Los números indican la cantidad de miembros de cada clase en ese nodo. Entonces, la etiqueta "0/1/48" nos dice que hay 0 casos de categoría 1 (Barabera, infiero), solo un ejemplo de categoría 2 (Barolo) y 48 de categoría 3 (Grignolino).

Puede obtener información detallada sobre el árbol y cada nodo usando el summary(fit_wine) .
Ver ?summary.rpart para más detalles.

También puede usar predict.rpart() predict() (que llamará a predict.rpart() ) para ver cómo el árbol categoriza un conjunto de datos. Por ejemplo, predict(fit_wine, train, type="class") . O envuélvalo en una tabla para ver fácilmente la table(predict(fit_wine, train, type = "class"),train[,"class"])

Si desea saber específicamente de qué nodo de hoja depende una observación, esta información se almacena en fit_wine$where . Para cada caso en el conjunto de datos, fit_wine$where contiene el número de fila de fit_wine$frame que representa el nodo hoja donde se ubica el caso. Para que podamos obtener la información de la hoja para cada caso con:

trainingnodes <- rownames(fit_wine$frame)[fit_wine$where]

Para obtener la información de la hoja para los datos de prueba, solía ejecutar predict() con type="matrix" e inferirlo. Esto devuelve, confusamente, una matriz producida al concatenar la clase predicha, la clase cuenta en ese nodo en el árbol ajustado, y las probabilidades de clase. Entonces para este ejemplo:

testresults <- predict(fit_wine, test, type = "matrix") testresults <- data.frame(testresults) names(testresults) <- c("ClassGuess","NofClass1onNode", "NofClass2onNode", "NofClass3onNode", "PClass1", "PClass2", "PClass2")

A partir de esto, podemos inferir los diferentes nodos, por ejemplo, de unique(testresults[,2:4] ) pero es poco elegante.

Sin embargo, Yuji tiene un hack inteligente para esto en una pregunta anterior . Copia el objeto rpart y sustituye los nodos por las clases, por lo que la ejecución de predicciones devuelve el nodo y no la clase:

nodes_wine <- fit_wine nodes_wine$frame$yval = as.numeric(rownames(nodes_wine$frame)) testnodes <- predict(nodes_wine, test, type="vector")

He incluido la solución aquí, pero la gente se irá debería votarlo .

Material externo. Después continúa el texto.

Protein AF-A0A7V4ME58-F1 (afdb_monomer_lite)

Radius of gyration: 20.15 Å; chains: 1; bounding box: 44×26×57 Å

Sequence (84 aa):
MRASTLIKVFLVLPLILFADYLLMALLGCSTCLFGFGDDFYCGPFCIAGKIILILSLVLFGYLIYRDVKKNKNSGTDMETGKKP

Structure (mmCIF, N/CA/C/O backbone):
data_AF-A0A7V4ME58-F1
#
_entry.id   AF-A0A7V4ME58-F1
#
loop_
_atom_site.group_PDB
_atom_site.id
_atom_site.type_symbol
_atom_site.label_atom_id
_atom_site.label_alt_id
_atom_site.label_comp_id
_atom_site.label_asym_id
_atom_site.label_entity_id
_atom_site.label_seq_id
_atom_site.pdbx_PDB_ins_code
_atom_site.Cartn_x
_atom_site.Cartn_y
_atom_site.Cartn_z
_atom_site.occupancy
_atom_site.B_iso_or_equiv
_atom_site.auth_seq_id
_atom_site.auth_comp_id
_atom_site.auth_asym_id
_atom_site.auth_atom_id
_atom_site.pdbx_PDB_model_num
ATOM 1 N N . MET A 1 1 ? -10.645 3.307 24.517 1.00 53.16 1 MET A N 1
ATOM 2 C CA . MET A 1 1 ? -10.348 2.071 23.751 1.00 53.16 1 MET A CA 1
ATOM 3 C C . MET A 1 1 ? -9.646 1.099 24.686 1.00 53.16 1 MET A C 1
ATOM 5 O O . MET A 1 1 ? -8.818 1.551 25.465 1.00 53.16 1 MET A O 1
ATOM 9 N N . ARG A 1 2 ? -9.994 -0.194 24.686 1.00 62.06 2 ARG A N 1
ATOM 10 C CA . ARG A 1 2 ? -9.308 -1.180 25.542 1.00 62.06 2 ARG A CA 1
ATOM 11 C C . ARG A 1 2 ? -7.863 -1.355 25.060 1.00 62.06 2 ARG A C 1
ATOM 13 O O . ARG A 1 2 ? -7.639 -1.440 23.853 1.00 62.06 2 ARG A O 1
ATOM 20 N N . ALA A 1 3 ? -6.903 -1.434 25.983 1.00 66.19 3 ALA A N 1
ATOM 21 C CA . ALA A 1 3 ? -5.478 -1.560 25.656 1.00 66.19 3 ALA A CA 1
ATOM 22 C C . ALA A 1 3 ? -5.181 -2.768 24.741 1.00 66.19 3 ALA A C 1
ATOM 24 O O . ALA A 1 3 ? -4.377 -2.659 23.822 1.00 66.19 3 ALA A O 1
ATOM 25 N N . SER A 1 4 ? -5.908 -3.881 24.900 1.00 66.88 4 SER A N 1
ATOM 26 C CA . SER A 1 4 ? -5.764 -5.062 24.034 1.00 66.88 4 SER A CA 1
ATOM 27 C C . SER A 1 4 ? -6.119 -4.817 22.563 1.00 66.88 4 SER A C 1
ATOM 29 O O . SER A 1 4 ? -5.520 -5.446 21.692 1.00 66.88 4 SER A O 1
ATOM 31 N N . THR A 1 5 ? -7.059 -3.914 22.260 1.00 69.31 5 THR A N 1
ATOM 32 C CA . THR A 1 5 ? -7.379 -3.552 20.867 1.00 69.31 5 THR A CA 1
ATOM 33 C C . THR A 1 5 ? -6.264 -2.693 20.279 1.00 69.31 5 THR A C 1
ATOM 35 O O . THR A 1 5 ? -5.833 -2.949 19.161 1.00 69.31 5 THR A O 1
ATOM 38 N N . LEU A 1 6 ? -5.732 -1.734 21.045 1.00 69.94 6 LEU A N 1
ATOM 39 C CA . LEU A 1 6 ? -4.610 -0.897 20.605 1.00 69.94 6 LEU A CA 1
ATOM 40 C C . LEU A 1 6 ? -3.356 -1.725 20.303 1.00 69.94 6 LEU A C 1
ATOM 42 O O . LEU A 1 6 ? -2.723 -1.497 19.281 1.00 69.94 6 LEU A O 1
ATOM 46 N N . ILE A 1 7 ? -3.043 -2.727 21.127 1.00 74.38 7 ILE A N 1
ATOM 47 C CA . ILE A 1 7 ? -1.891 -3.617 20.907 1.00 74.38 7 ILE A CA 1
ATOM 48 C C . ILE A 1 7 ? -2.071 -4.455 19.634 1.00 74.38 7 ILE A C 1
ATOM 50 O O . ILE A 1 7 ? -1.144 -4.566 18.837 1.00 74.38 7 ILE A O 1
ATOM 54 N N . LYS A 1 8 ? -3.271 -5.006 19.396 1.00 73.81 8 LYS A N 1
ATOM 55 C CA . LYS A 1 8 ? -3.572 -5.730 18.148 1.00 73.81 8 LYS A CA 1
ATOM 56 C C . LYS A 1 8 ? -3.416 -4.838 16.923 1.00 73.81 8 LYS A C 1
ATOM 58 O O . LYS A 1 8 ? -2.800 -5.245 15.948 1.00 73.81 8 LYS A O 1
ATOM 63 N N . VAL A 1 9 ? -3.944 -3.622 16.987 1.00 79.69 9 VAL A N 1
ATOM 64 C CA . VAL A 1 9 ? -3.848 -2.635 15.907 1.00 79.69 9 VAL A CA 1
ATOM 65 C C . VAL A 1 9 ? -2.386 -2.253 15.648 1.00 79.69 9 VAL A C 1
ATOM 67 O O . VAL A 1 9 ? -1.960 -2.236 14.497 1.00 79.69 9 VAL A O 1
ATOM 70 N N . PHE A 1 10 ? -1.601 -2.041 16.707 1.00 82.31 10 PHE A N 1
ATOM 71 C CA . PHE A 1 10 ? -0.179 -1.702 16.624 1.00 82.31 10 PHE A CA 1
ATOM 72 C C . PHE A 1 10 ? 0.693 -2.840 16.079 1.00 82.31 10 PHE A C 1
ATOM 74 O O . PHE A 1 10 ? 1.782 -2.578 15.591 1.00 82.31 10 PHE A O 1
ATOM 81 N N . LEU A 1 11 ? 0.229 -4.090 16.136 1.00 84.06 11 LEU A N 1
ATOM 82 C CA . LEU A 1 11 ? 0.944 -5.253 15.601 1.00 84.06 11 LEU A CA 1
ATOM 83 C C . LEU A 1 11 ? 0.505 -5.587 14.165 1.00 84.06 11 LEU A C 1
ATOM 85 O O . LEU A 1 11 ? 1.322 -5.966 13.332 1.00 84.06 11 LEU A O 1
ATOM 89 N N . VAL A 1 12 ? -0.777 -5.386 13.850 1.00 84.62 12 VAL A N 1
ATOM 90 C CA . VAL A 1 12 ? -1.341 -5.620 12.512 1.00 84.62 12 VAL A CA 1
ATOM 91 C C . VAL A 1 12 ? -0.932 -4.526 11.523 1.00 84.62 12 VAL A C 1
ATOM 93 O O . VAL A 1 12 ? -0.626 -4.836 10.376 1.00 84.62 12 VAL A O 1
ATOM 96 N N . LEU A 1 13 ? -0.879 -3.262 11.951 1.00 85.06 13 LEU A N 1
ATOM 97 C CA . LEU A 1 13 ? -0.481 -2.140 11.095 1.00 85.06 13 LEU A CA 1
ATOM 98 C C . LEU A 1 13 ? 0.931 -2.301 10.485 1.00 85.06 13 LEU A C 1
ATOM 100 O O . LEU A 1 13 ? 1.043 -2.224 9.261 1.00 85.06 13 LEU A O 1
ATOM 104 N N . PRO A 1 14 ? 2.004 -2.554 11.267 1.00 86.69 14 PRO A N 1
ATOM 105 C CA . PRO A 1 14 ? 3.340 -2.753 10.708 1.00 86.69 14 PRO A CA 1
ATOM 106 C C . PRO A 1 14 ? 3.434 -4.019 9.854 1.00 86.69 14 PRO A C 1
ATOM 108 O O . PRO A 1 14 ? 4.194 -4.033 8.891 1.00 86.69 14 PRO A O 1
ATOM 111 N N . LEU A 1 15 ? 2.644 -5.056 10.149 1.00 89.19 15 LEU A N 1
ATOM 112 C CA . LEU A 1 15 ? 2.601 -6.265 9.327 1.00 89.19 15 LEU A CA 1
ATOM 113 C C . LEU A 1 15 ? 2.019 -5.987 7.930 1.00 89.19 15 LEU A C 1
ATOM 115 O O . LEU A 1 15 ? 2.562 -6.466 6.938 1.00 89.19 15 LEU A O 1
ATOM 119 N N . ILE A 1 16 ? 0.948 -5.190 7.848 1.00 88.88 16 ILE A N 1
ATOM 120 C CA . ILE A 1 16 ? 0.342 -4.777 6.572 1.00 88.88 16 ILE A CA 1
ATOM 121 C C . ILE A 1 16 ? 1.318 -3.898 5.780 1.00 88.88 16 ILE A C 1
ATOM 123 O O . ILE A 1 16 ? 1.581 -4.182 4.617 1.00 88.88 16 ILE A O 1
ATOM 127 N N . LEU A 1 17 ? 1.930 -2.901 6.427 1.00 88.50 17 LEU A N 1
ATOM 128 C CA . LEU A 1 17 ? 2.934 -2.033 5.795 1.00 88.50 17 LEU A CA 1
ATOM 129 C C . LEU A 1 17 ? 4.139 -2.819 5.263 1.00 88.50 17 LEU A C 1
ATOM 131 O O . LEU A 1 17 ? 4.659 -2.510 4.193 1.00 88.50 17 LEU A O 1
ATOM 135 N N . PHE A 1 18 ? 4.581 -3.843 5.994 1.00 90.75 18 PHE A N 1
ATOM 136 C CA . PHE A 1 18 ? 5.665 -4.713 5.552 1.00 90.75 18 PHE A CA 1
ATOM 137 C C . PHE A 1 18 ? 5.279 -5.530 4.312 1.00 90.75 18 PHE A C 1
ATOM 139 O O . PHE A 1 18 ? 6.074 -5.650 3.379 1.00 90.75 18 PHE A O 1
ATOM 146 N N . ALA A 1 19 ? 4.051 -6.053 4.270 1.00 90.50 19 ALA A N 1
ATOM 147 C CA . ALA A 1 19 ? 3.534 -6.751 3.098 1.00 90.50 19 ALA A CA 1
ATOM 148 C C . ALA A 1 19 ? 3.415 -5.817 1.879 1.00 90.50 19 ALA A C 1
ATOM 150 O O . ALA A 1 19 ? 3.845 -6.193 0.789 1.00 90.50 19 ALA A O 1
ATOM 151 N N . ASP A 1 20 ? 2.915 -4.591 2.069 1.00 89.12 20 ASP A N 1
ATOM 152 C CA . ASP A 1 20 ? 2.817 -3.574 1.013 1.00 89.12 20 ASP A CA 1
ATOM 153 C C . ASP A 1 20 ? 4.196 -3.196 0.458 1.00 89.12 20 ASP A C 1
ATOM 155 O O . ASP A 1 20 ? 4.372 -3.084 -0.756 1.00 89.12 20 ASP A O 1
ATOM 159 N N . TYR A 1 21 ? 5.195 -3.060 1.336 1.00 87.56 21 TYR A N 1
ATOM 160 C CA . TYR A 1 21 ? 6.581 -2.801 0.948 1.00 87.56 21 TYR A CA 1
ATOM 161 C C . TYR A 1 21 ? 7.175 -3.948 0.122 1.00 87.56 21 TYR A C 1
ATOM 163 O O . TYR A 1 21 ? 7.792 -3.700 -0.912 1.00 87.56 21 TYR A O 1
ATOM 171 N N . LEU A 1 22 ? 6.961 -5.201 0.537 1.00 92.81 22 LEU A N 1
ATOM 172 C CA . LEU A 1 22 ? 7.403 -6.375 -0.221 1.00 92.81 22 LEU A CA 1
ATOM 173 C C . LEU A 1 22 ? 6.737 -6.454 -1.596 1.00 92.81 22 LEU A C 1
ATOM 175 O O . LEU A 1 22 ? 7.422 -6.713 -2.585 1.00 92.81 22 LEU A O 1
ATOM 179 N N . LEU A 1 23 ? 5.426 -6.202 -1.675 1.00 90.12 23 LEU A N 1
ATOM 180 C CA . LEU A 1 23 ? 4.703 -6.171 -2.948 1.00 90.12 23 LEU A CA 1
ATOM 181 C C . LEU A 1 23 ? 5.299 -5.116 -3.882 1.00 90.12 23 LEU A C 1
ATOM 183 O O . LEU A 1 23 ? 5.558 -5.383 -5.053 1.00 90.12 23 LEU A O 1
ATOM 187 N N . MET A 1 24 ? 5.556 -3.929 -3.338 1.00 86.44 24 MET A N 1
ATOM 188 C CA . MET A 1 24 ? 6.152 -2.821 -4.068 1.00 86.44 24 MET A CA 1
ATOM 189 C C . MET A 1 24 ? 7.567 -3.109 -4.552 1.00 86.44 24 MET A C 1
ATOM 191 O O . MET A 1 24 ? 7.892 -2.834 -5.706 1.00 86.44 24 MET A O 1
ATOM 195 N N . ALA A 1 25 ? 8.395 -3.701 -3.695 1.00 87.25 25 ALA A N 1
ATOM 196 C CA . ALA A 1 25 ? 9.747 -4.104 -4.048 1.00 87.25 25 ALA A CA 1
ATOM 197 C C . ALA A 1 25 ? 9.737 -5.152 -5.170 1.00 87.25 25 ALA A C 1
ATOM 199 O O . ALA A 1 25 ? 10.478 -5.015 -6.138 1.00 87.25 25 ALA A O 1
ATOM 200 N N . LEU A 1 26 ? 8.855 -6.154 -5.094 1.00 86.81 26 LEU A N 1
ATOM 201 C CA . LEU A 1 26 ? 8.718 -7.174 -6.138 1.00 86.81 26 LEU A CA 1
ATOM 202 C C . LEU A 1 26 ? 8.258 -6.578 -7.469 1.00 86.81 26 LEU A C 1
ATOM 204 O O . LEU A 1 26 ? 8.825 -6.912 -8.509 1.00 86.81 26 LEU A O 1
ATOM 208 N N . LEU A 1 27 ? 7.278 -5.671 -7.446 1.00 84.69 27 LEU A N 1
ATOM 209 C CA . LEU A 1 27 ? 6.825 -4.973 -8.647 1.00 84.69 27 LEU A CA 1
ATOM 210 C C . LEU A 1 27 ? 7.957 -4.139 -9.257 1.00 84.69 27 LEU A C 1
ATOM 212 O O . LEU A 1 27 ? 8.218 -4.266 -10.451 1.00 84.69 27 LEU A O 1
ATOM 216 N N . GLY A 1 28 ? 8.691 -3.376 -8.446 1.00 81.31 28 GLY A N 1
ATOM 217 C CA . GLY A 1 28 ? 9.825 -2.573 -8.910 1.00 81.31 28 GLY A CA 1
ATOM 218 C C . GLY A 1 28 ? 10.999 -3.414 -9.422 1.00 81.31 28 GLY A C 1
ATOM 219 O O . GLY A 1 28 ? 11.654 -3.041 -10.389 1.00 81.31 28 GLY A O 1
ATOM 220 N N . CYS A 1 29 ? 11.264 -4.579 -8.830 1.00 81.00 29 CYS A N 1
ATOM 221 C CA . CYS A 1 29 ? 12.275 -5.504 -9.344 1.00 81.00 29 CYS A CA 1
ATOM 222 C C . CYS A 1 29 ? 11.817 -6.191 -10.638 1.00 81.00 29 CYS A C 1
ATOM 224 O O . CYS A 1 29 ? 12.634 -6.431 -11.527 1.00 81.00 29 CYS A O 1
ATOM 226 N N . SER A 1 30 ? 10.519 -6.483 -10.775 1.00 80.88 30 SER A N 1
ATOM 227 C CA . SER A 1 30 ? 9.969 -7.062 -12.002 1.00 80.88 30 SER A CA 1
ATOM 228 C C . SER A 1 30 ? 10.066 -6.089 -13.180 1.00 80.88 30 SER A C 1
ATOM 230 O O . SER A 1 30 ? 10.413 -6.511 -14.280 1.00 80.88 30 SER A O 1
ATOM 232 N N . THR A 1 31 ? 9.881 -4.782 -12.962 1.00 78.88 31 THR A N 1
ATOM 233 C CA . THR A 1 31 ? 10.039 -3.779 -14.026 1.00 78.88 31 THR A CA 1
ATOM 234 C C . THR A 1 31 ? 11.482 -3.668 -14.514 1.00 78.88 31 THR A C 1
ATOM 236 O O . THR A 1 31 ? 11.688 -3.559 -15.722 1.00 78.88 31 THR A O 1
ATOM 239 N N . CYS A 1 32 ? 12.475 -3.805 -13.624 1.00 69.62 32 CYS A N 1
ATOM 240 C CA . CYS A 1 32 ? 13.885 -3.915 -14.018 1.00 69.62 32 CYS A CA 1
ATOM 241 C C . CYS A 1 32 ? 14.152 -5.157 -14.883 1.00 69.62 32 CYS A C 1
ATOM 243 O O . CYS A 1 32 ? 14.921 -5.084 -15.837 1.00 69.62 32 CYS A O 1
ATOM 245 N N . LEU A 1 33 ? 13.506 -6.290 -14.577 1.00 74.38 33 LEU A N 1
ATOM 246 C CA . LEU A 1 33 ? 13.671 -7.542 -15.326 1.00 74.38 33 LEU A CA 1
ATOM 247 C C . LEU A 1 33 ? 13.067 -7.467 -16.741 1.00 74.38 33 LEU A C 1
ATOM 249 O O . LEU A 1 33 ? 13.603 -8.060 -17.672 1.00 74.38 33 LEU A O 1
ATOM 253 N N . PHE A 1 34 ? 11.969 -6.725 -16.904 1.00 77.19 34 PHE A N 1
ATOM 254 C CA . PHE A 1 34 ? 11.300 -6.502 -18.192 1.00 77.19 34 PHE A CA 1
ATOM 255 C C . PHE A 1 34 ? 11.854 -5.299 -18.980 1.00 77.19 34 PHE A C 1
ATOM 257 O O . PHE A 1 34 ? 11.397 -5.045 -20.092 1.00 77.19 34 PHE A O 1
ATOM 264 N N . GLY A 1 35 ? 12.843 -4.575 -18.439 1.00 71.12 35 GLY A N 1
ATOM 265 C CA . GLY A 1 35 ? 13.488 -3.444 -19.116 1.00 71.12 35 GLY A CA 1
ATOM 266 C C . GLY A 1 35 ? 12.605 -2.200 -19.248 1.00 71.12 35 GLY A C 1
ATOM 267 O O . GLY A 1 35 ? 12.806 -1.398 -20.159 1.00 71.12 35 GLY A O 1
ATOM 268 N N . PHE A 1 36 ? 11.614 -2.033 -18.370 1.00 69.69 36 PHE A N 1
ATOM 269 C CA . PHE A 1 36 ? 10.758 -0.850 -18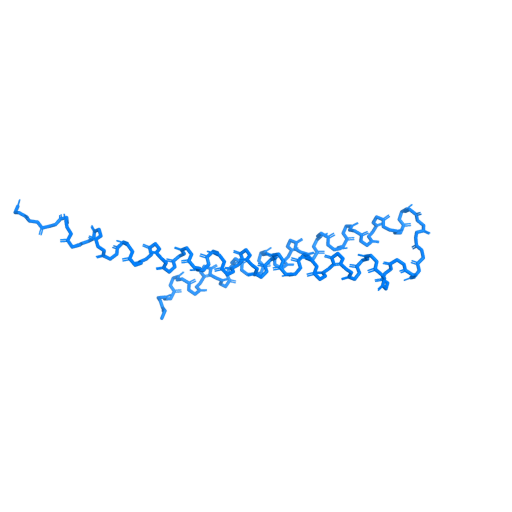.366 1.00 69.69 36 PHE A CA 1
ATOM 270 C C . PHE A 1 36 ? 11.512 0.363 -17.791 1.00 69.69 36 PHE A C 1
ATOM 272 O O . PHE A 1 36 ? 12.040 0.295 -16.684 1.00 69.69 36 PHE A O 1
ATOM 279 N N . GLY A 1 37 ? 11.581 1.456 -18.560 1.00 69.38 37 GLY A N 1
ATOM 280 C CA . GLY A 1 37 ? 12.286 2.693 -18.191 1.00 69.38 37 GLY A CA 1
ATOM 281 C C . GLY A 1 37 ? 11.537 3.574 -17.181 1.00 69.38 37 GLY A C 1
ATOM 282 O O . GLY A 1 37 ? 10.474 3.209 -16.678 1.00 69.38 37 GLY A O 1
ATOM 283 N N . ASP A 1 38 ? 12.077 4.765 -16.912 1.00 68.25 38 ASP A N 1
ATOM 284 C CA . ASP A 1 38 ? 11.604 5.691 -15.866 1.00 68.25 38 ASP A CA 1
ATOM 285 C C . ASP A 1 38 ? 10.114 6.080 -15.974 1.00 68.25 38 ASP A C 1
ATOM 287 O O . ASP A 1 38 ? 9.443 6.299 -14.959 1.00 68.25 38 ASP A O 1
ATOM 291 N N . ASP A 1 39 ? 9.547 6.069 -17.184 1.00 72.50 39 ASP A N 1
ATOM 292 C CA . ASP A 1 39 ? 8.124 6.342 -17.428 1.00 72.50 39 ASP A CA 1
ATOM 293 C C . ASP A 1 39 ? 7.190 5.344 -16.713 1.00 72.50 39 ASP A C 1
ATOM 295 O O . ASP A 1 39 ? 6.072 5.690 -16.312 1.00 72.50 39 ASP A O 1
ATOM 299 N N . PHE A 1 40 ? 7.650 4.108 -16.481 1.00 74.12 40 PHE A N 1
ATOM 300 C CA . PHE A 1 40 ? 6.890 3.097 -15.741 1.00 74.12 40 PHE A CA 1
ATOM 301 C C . PHE A 1 40 ? 6.813 3.388 -14.240 1.00 74.12 40 PHE A C 1
ATOM 303 O O . PHE A 1 40 ? 5.785 3.114 -13.612 1.00 74.12 40 PHE A O 1
ATOM 310 N N . TYR A 1 41 ? 7.862 3.979 -13.664 1.00 70.06 41 TYR A N 1
ATOM 311 C CA . TYR A 1 41 ? 7.872 4.356 -12.252 1.00 70.06 41 TYR A CA 1
ATOM 312 C C . TYR A 1 41 ? 6.930 5.535 -11.983 1.00 70.06 41 TYR A C 1
ATOM 314 O O . TYR A 1 41 ? 6.186 5.528 -10.997 1.00 70.06 41 TYR A O 1
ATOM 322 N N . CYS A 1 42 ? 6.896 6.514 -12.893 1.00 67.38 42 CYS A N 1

Actualmente estoy lidiando con datos de vino en el paquete MMST. He dividido todo el conjunto de datos en entrenamiento y prueba, y he construido un árbol como los siguientes códigos:

library("rpart") library("gbm") library("randomForest") library("MMST") data(wine) aux <- c(1:178) train_indis <- sample(aux, 142, replace = FALSE) test_indis <- setdiff(aux, train_indis) train <- wine[train_indis,] test <- wine[test_indis,] #### divide the dataset into trainning and testing model.control <- rpart.control(minsplit = 5, xval = 10, cp = 0) fit_wine <- rpart(class ~ MalicAcid + Ash + AlcAsh + Mg + Phenols + Proa + Color + Hue + OD + Proline, data = train, method = "class", control = model.control) windows() plot(fit_wine,branch = 0.5, uniform = T, compress = T, main = "Full Tree: without pruning") text(fit_wine, use.n = T, all = T, cex = .6)

Y podría obtener una imagen como esta:

¿Qué significa el número debajo de cada nodo (por ejemplo, 0/1/48 bajo Grignolino)? Si quiero saber cuántas muestras de entrenamiento y prueba caen en cada nodo, ¿qué debo escribir en los códigos?